What I always used to do when facing with the issue to read the content of the file is to use a filestream, read data to the bytes array and then convert it into text:
private static string ReadFile()
{
FileInfo fileToRead = new FileInfo("SomeTextFile.txt");
using (FileStream stream = fileToRead.OpenRead())
{
byte[] content = new byte[stream.Length];
stream.Read(content, 0, content.Length);
return Encoding.ASCII.GetString(content);
}
}
private static string ReadFile2()
{
FileInfo fileToRead = new FileInfo("SomeTextFile.txt");
using (StreamReader stream = fileToRead.OpenText())
{
return stream.ReadToEnd();
}
}
As you may see, the second method is much shorter then the first one.

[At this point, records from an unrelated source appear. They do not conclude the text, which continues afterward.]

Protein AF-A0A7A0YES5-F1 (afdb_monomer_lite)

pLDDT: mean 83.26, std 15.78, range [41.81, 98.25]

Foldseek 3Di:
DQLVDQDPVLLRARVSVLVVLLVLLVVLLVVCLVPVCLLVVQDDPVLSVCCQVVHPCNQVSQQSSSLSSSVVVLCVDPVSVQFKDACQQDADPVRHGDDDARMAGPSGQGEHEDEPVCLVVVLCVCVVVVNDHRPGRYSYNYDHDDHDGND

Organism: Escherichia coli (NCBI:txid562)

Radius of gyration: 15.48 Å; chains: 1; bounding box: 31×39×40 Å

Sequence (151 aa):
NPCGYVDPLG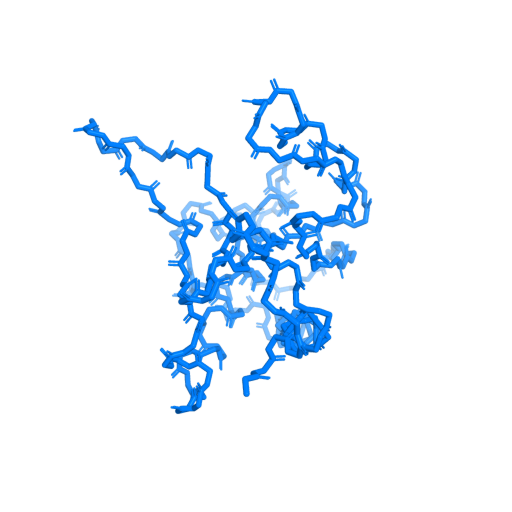LAFCPRMQKTLQKLTDKAVADIIANPRLAEDLMSAGSYAHLKNGTNLYAASFGKAVERRVAQLVSDNSRLSKLVEHTGQAKGANGQFISSPDFTTKGKGVFDVTTNKALQAHIDRYTKAGVYTPYNDIGYLVYDVVYGLSF

Structure (mmCIF, N/CA/C/O backbone):
data_AF-A0A7A0YES5-F1
#
_entry.id   AF-A0A7A0YES5-F1
#
loop_
_atom_site.group_PDB
_atom_site.id
_atom_site.type_symbol
_atom_site.label_atom_id
_atom_site.label_alt_id
_atom_site.label_comp_id
_atom_site.label_asym_id
_atom_site.label_entity_id
_atom_site.label_seq_id
_atom_site.pdbx_PDB_ins_code
_atom_site.Cartn_x
_atom_site.Cartn_y
_atom_site.Cartn_z
_atom_site.occupancy
_atom_site.B_iso_or_equiv
_atom_site.auth_seq_id
_atom_site.auth_comp_id
_atom_site.auth_asym_id
_atom_site.auth_atom_id
_atom_site.pdbx_PDB_model_num
ATOM 1 N N . ASN A 1 1 ? -14.152 5.760 20.842 1.00 46.28 1 ASN A N 1
ATOM 2 C CA . ASN A 1 1 ? -13.386 6.387 19.744 1.00 46.28 1 ASN A CA 1
ATOM 3 C C . ASN A 1 1 ? -12.084 5.603 19.545 1.00 46.28 1 ASN A C 1
ATOM 5 O O . ASN A 1 1 ? -11.333 5.510 20.512 1.00 46.28 1 ASN A O 1
ATOM 9 N N . PRO A 1 2 ? -11.827 4.969 18.381 1.00 42.38 2 PRO A N 1
ATOM 10 C CA . PRO A 1 2 ? -10.575 4.240 18.130 1.00 42.38 2 PRO A CA 1
ATOM 11 C C . PRO A 1 2 ? -9.319 5.120 18.254 1.00 42.38 2 PRO A C 1
ATOM 13 O O . PRO A 1 2 ? -8.247 4.576 18.513 1.00 42.38 2 PRO A O 1
ATOM 16 N N . CYS A 1 3 ? -9.472 6.447 18.166 1.00 52.41 3 CYS A N 1
ATOM 17 C CA . CYS A 1 3 ? -8.380 7.410 18.266 1.00 52.41 3 CYS A CA 1
ATOM 18 C C . CYS A 1 3 ? -7.942 7.742 19.697 1.00 52.41 3 CYS A C 1
ATOM 20 O O . CYS A 1 3 ? -6.870 8.301 19.853 1.00 52.41 3 CYS A O 1
ATOM 22 N N . GLY A 1 4 ? -8.691 7.359 20.744 1.00 41.81 4 GLY A N 1
ATOM 23 C CA . GLY A 1 4 ? -8.290 7.497 22.160 1.00 41.81 4 GLY A CA 1
ATOM 24 C C . GLY A 1 4 ? -8.129 8.933 22.698 1.00 41.81 4 GLY A C 1
ATOM 25 O O . GLY A 1 4 ? -8.405 9.162 23.868 1.00 41.81 4 GLY A O 1
ATOM 26 N N . TYR A 1 5 ? -7.766 9.888 21.846 1.00 42.78 5 TYR A N 1
ATOM 27 C CA . TYR A 1 5 ? -7.612 11.310 22.098 1.00 42.78 5 TYR A CA 1
ATOM 28 C C . TYR A 1 5 ? -8.005 12.034 20.803 1.00 42.78 5 TYR A C 1
ATOM 30 O O . TYR A 1 5 ? -7.570 11.649 19.717 1.00 42.78 5 TYR A O 1
ATOM 38 N N . VAL A 1 6 ? -8.903 13.012 20.894 1.00 41.91 6 VAL A N 1
ATOM 39 C CA . VAL A 1 6 ? -9.211 13.906 19.773 1.00 41.91 6 VAL A CA 1
ATOM 40 C C . VAL A 1 6 ? -8.373 15.144 20.026 1.00 41.91 6 VAL A C 1
ATOM 42 O O . VAL A 1 6 ? -8.654 15.878 20.969 1.00 41.91 6 VAL A O 1
ATOM 45 N N . ASP A 1 7 ? -7.315 15.328 19.242 1.00 43.44 7 ASP A N 1
ATOM 46 C CA . ASP A 1 7 ? -6.598 16.598 19.222 1.00 43.44 7 ASP A CA 1
ATOM 47 C C . ASP A 1 7 ? -7.601 17.724 18.874 1.00 43.44 7 ASP A C 1
ATOM 49 O O . ASP A 1 7 ? -8.326 17.590 17.881 1.00 43.44 7 ASP A O 1
ATOM 53 N N . PRO A 1 8 ? -7.697 18.803 19.675 1.00 42.28 8 PRO A N 1
ATOM 54 C CA . PRO A 1 8 ? -8.594 19.928 19.411 1.00 42.28 8 PRO A CA 1
ATOM 55 C C . PRO A 1 8 ? -8.316 20.659 18.083 1.00 42.28 8 PRO A C 1
ATOM 57 O O . PRO A 1 8 ? -9.195 21.381 17.614 1.00 42.28 8 PRO A O 1
ATOM 60 N N . LEU A 1 9 ? -7.159 20.447 17.440 1.00 46.00 9 LEU A N 1
ATOM 61 C CA . LEU A 1 9 ? -6.860 20.939 16.084 1.00 46.00 9 LEU A CA 1
ATOM 62 C C . LEU A 1 9 ? -7.283 19.958 14.971 1.00 46.00 9 LEU A C 1
ATOM 64 O O . LEU A 1 9 ? -7.297 20.304 13.788 1.00 46.00 9 LEU A O 1
ATOM 68 N N . GLY A 1 10 ? -7.717 18.748 15.333 1.00 45.56 10 GLY A N 1
ATOM 69 C CA . GLY A 1 10 ? -8.187 17.730 14.401 1.00 45.56 10 GLY A CA 1
ATOM 70 C C . GLY A 1 10 ? -7.076 16.995 13.648 1.00 45.56 10 GLY A C 1
ATOM 71 O O . GLY A 1 10 ? -7.368 16.420 12.605 1.00 45.56 10 GLY A O 1
ATOM 72 N N . LEU A 1 11 ? -5.839 16.981 14.142 1.00 51.12 11 LEU A N 1
ATOM 73 C CA . LEU A 1 11 ? -4.729 16.202 13.585 1.00 51.12 11 LEU A CA 1
ATOM 74 C C . LEU A 1 11 ? -4.506 14.961 14.460 1.00 51.12 11 LEU A C 1
ATOM 76 O O . LEU A 1 11 ? -3.534 14.832 15.195 1.00 51.12 11 LEU A O 1
ATOM 80 N N . ALA A 1 12 ? -5.469 14.038 14.466 1.00 52.38 12 ALA A N 1
ATOM 81 C CA . ALA A 1 12 ? -5.398 12.880 15.353 1.00 52.38 12 ALA A CA 1
ATOM 82 C C . ALA A 1 12 ? -4.630 11.726 14.693 1.00 52.38 12 ALA A C 1
ATOM 84 O O . ALA A 1 12 ? -5.225 10.805 14.121 1.00 52.38 12 ALA A O 1
ATOM 85 N N . PHE A 1 13 ? -3.303 11.734 14.827 1.00 59.62 13 PHE A N 1
ATOM 86 C CA . PHE A 1 13 ? -2.525 10.503 14.717 1.00 59.62 13 PHE A CA 1
ATOM 87 C C . PHE A 1 13 ? -3.113 9.449 15.657 1.00 59.62 13 PHE A C 1
ATOM 89 O O . PHE A 1 13 ? -3.332 9.683 16.846 1.00 59.62 13 PHE A O 1
ATOM 96 N N . CYS A 1 14 ? -3.430 8.279 15.103 1.00 73.56 14 CYS A N 1
ATOM 97 C CA . CYS A 1 14 ? -4.155 7.231 15.809 1.00 73.56 14 CYS A CA 1
ATOM 98 C C . CYS A 1 14 ? -3.276 5.974 15.919 1.00 73.56 14 CYS A C 1
ATOM 100 O O . CYS A 1 14 ? -3.380 5.082 15.069 1.00 73.56 14 CYS A O 1
ATOM 102 N N . PRO A 1 15 ? -2.457 5.839 16.986 1.00 79.31 15 PRO A N 1
ATOM 103 C CA . PRO A 1 15 ? -1.508 4.732 17.139 1.00 79.31 15 PRO A CA 1
ATOM 104 C C . PRO A 1 15 ? -2.161 3.348 17.062 1.00 79.31 15 PRO A C 1
ATOM 106 O O . PRO A 1 15 ? -1.588 2.394 16.540 1.00 79.31 15 PRO A O 1
ATOM 109 N N . ARG A 1 16 ? -3.391 3.215 17.580 1.00 83.38 16 ARG A N 1
ATOM 110 C CA . ARG A 1 16 ? -4.148 1.953 17.520 1.00 83.38 16 ARG A CA 1
ATOM 111 C C . ARG A 1 16 ? -4.558 1.602 16.090 1.00 83.38 16 ARG A C 1
ATOM 113 O O . ARG A 1 16 ? -4.504 0.430 15.717 1.00 83.38 16 ARG A O 1
ATOM 120 N N . MET A 1 17 ? -4.950 2.602 15.300 1.00 87.88 17 MET A N 1
ATOM 121 C CA . MET A 1 17 ? -5.267 2.399 13.884 1.00 87.88 17 MET A CA 1
ATOM 122 C C . MET A 1 17 ? -3.995 2.116 13.094 1.00 87.88 17 MET A C 1
ATOM 124 O O . MET A 1 17 ? -3.989 1.150 12.343 1.00 87.88 17 MET A O 1
ATOM 128 N N . GLN A 1 18 ? -2.901 2.844 13.346 1.00 90.25 18 GLN A N 1
ATOM 129 C CA . GLN A 1 18 ? -1.615 2.575 12.701 1.00 90.25 18 GLN A CA 1
ATOM 130 C C . GLN A 1 18 ? -1.179 1.128 12.926 1.00 90.25 18 GLN A C 1
ATOM 132 O O . GLN A 1 18 ? -0.901 0.426 11.968 1.00 90.25 18 GLN A O 1
ATOM 137 N N . LYS A 1 19 ? -1.215 0.627 14.170 1.00 91.38 19 LYS A N 1
ATOM 138 C CA . LYS A 1 19 ? -0.903 -0.784 14.460 1.00 91.38 19 LYS A CA 1
ATOM 139 C C . LYS A 1 19 ? -1.820 -1.762 13.724 1.00 91.38 19 LYS A C 1
ATOM 141 O O . LYS A 1 19 ? -1.391 -2.855 13.371 1.00 91.38 19 LYS A O 1
ATOM 146 N N . THR A 1 20 ? -3.086 -1.402 13.531 1.00 93.31 20 THR A N 1
ATOM 147 C CA . THR A 1 20 ? -4.048 -2.248 12.812 1.00 93.31 20 THR A CA 1
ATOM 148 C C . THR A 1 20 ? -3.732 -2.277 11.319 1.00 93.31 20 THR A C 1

However, the code may be even more short:
private static string ReadFile3()
{
return System.IO.File.ReadAllText("SomeTextFile.txt");
}
Look at the System.IO.File class!
How many wonderful things it has inside that can make your code shorter and life easier!Below is few methods that will be very useful:
- File.ReadAllLines("SomeTextFile.txt") - Opens the file read all lines and return you an array of lines instead of just a string
- File.WriteAllLines("SomeTextFile.txt", new [] {"Line1", "Line2"}) - Opens a file and saves array of lines into it
- File.WriteAllText("SomeTextFile.txt", "Line1\r\nLine2") - Opens a file and writes a string into it.
There are much more.
The main benefit i see is that you should not care any more about closing the file after reading, handle streams and so on. Really, methods for lazy people!
However, I still think its useful because can save your time for more important and interesting things!